Friday, September 11, 2015

Parsha: What are Hidden and Revealed Mitzvot?

Rav Turetsky

The Torah (Devarim 29:28) includes a somewhat cryptic Pasuk in Parshat Netzavim. We are told, "הנסתרות לה' אלוקינו והנגלות לנו ולבננו עד עולם", that the hidden is for Hashem, but the public is for us and our children forever.  Yet, we are not taught what exactly is being referred to as hidden and revealed, and how that connects to God and our descendents.

What is the meaning of this Pasuk?

Rashi (ad loc) understands the Pasuk as a reference to communal responsibility. The hidden alludes to sins performed privately by individuals. Others are not aware of them, and those sins remain solely between the individuals who performed them and God; no one else knows of their existence. However, there are also public sins of others, of which we are aware and deemed accountable. The Torah teaches that such acts are “for us and our children”; it is our responsibility to improve others around us whenever we can.

For Rashi, this Pasuk teaches a very important lesson about our religious obligations. We are expected to be concerned (and are even liable) for that which is done publicly by others. Religious life is not only about one’s own Divine worship; it must also concern itself with the religious observance of our fellow Jews.

Ramban (ad loc) suggests that the Torah distinguishes between two kinds of sins. The “private sins” are a reference to unintentional acts of which a person is unaware. Those are not as severe or egregious, and only God knows of them. However, the Torah also refers to “public sins”, those that are intentional and known to the sinner. Those are taken much more seriously and are treated with increased severity.

This idea highlights an important element of the Teshuva process. One facet of the Teshuva process certainly involves an honest accounting and confrontation with one’s errors and iniquities.

Chatam Sofer suggested a very powerful idea. Each person performs Mitzvot that are “hidden”, or only known to them. Those are important religiously, but their impact is limited. Rather, it is specifically one who performs Mitzvot in public that impacts others.  For Chatam Sofer, that is the meaning of the Pasuk – the hidden are only for God, but the public are for us and our children forever. Our families and communities gain tremendously from the Mitzvot we perform in public forums. They help set a positive religious tone and creative an atmosphere conducive towards religious growth. They contribute to our familial and communal legacy.
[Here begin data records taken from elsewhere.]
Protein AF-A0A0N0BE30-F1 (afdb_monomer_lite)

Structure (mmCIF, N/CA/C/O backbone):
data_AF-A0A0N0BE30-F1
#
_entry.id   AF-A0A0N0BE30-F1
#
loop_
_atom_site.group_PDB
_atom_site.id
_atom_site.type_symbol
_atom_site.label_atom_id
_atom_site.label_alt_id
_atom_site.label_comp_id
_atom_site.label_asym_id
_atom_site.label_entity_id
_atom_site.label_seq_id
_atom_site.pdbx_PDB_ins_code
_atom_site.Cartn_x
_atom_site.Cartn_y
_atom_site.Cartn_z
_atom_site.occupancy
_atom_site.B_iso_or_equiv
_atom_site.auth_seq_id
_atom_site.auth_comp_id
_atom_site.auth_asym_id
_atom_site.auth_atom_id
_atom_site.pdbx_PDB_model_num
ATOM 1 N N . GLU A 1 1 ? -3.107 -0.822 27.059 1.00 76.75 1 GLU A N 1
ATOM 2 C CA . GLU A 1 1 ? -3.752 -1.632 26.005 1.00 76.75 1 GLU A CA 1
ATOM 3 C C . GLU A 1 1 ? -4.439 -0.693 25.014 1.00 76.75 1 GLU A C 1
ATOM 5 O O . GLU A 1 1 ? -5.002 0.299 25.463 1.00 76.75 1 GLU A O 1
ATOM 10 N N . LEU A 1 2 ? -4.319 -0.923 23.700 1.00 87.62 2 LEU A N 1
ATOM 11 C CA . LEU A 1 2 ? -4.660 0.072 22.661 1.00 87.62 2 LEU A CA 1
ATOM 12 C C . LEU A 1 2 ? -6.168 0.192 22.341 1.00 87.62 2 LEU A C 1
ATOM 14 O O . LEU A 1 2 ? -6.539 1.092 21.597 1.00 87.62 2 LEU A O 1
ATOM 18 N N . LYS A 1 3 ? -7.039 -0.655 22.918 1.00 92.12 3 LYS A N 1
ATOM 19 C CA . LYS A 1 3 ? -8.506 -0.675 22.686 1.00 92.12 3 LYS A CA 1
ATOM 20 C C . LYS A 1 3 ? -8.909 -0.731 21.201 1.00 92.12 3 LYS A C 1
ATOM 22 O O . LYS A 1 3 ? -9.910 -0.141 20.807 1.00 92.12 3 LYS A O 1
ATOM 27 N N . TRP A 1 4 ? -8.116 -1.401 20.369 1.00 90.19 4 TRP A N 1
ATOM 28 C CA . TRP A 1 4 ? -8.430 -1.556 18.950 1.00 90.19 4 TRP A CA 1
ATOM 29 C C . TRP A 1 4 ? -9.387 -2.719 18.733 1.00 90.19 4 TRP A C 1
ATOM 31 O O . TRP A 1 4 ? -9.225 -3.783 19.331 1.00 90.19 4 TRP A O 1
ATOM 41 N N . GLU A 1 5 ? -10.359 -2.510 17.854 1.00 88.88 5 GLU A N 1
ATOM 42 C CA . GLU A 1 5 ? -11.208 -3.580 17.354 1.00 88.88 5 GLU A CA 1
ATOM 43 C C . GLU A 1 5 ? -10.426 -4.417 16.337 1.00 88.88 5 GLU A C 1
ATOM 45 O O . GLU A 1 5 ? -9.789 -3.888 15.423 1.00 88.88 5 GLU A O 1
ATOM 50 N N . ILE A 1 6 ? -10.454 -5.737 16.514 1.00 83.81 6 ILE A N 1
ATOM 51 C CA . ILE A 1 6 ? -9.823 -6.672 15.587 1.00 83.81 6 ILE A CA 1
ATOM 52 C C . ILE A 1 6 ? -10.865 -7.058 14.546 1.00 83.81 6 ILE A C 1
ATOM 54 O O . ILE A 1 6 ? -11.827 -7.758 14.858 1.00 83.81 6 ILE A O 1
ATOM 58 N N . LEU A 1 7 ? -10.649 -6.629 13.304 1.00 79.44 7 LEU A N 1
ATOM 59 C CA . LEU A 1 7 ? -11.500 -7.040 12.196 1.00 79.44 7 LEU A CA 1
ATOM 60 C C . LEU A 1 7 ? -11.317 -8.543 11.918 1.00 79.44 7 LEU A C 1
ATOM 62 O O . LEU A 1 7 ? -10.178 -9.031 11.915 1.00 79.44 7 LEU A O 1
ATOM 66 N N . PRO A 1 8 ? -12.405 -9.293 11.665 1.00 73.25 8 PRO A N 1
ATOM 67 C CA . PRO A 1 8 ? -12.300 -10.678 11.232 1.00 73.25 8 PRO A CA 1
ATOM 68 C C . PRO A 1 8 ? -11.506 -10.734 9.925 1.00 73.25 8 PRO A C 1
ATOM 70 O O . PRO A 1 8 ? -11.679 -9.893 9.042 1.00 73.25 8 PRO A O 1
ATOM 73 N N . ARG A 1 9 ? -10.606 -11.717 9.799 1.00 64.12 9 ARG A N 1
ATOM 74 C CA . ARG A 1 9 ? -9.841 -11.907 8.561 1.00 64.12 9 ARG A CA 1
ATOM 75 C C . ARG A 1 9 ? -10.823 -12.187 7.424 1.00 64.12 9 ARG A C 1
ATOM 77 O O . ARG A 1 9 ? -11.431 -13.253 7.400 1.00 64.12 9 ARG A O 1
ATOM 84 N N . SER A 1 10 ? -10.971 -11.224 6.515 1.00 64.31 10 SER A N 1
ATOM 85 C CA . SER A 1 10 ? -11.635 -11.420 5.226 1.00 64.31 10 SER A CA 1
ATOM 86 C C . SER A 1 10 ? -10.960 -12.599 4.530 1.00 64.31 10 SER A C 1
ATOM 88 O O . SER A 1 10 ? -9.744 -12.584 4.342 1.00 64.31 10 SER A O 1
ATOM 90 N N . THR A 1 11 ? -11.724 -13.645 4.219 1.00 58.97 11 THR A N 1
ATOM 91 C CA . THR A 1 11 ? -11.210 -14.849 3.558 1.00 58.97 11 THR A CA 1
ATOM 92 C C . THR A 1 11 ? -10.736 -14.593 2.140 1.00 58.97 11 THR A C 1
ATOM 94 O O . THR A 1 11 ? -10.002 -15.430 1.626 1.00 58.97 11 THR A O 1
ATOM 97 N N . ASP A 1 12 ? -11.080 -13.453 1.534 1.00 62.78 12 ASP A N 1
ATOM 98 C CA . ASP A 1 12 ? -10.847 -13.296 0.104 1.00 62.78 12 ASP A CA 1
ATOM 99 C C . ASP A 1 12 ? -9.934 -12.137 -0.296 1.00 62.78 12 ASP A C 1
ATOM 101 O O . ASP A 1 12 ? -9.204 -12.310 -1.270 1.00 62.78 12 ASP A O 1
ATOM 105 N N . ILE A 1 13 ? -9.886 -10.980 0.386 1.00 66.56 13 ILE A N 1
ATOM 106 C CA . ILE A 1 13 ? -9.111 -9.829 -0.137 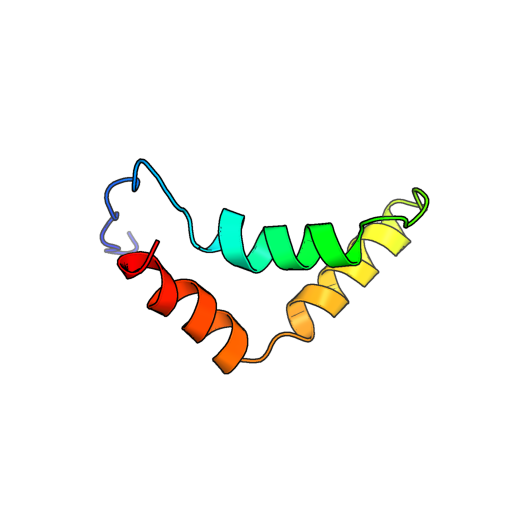1.00 66.56 13 ILE A CA 1
ATOM 107 C C . ILE A 1 13 ? -8.632 -8.886 0.985 1.00 66.56 13 ILE A C 1
ATOM 109 O O . ILE A 1 13 ? -9.418 -8.118 1.537 1.00 66.56 13 ILE A O 1
ATOM 113 N N . ASP A 1 14 ? -7.324 -8.883 1.280 1.00 81.12 14 ASP A N 1
ATOM 114 C CA . ASP A 1 14 ? -6.661 -7.822 2.063 1.00 81.12 14 ASP A CA 1
ATOM 115 C C . ASP A 1 14 ? -6.319 -6.634 1.1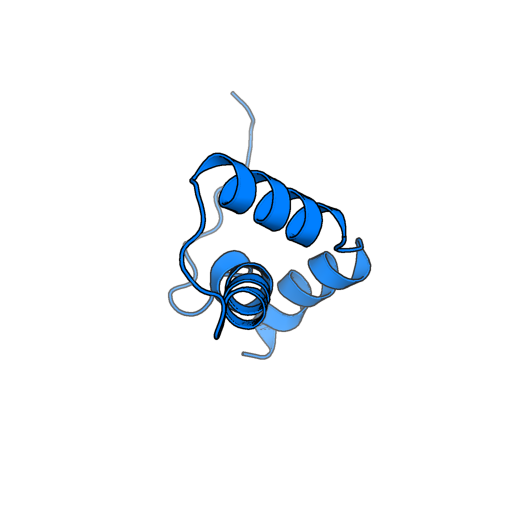29 1.00 81.12 14 ASP A C 1
ATOM 117 O O . ASP A 1 14 ? -5.723 -6.838 0.057 1.00 81.12 14 ASP A O 1
ATOM 121 N N . PRO A 1 15 ? -6.658 -5.379 1.488 1.00 77.75 15 PRO A N 1
ATOM 122 C CA . PRO A 1 15 ? -6.296 -4.200 0.691 1.00 77.75 15 PRO A CA 1
ATOM 123 C C . PRO A 1 15 ? -4.781 -4.075 0.454 1.00 77.75 15 PRO A C 1
ATOM 125 O O . PRO A 1 15 ? -4.347 -3.589 -0.598 1.00 77.75 15 PRO A O 1
ATOM 128 N N . ASN A 1 16 ? -3.951 -4.551 1.383 1.00 83.69 16 ASN A N 1
ATOM 129 C CA . ASN A 1 16 ? -2.503 -4.596 1.226 1.00 83.69 16 ASN A CA 1
ATOM 130 C C . ASN A 1 16 ? -2.096 -5.516 0.074 1.00 83.69 16 ASN A C 1
ATOM 132 O O . ASN A 1 16 ? -1.303 -5.105 -0.773 1.00 83.69 16 ASN A O 1
ATOM 136 N N . ASP A 1 17 ? -2.665 -6.717 -0.011 1.00 80.62 17 ASP A N 1
ATOM 137 C CA . ASP A 1 17 ? -2.300 -7.705 -1.030 1.00 80.62 17 ASP A CA 1
ATOM 138 C C . ASP A 1 17 ? -2.718 -7.256 -2.431 1.00 80.62 17 ASP A C 1
ATOM 140 O O . ASP A 1 17 ? -1.931 -7.284 -3.387 1.00 80.62 17 ASP A O 1
ATOM 144 N N . HIS A 1 18 ? -3.951 -6.771 -2.567 1.00 79.19 18 HIS A N 1
ATOM 145 C CA . HIS A 1 18 ? -4.531 -6.519 -3.884 1.00 79.19 18 HIS A CA 1
ATOM 146 C C . HIS A 1 18 ? -4.306 -5.112 -4.421 1.00 79.19 18 HIS A C 1
ATOM 148 O O . HIS A 1 18 ? -4.390 -4.918 -5.636 1.00 79.19 18 HIS A O 1
ATOM 154 N N . HIS A 1 19 ? -3.977 -4.151 -3.562 1.00 87.81 19 HIS A N 1
ATOM 155 C CA . HIS A 1 19 ? -3.737 -2.779 -3.982 1.00 87.81 19 HIS A CA 1
ATOM 156 C C . HIS A 1 19 ? -2.272 -2.382 -3.795 1.00 87.81 19 HIS A C 1
ATOM 158 O O . HIS A 1 19 ? -1.566 -2.083 -4.768 1.00 87.81 19 HIS A O 1
ATOM 164 N N . LEU A 1 20 ? -1.781 -2.420 -2.554 1.00 89.19 20 LEU A N 1
ATOM 165 C CA . LEU A 1 20 ? -0.458 -1.901 -2.215 1.00 89.19 20 LEU A CA 1
ATOM 166 C C . LEU A 1 20 ? 0.667 -2.784 -2.773 1.00 89.19 20 LEU A C 1
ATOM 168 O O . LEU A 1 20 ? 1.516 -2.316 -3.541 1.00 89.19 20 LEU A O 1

Chatam Sofer is not recommending a haughty or arrogant approach to one’s Mitzvah observance. Certainly one must make sure Mitzvot are not performed for the sake of others seeing them. Rather, Chatam Sofer teaches an important insight into religious life. We have an incredible capacity to positively impact others through our actions.

Rashi reminds us of our communal responsibility, while Ramban writes of our need to rectify our sins. Chatam Sofer offers a recommendation for the long-term success of our people.

May we be Zocheh to live religiously ambitious lives privately and publically.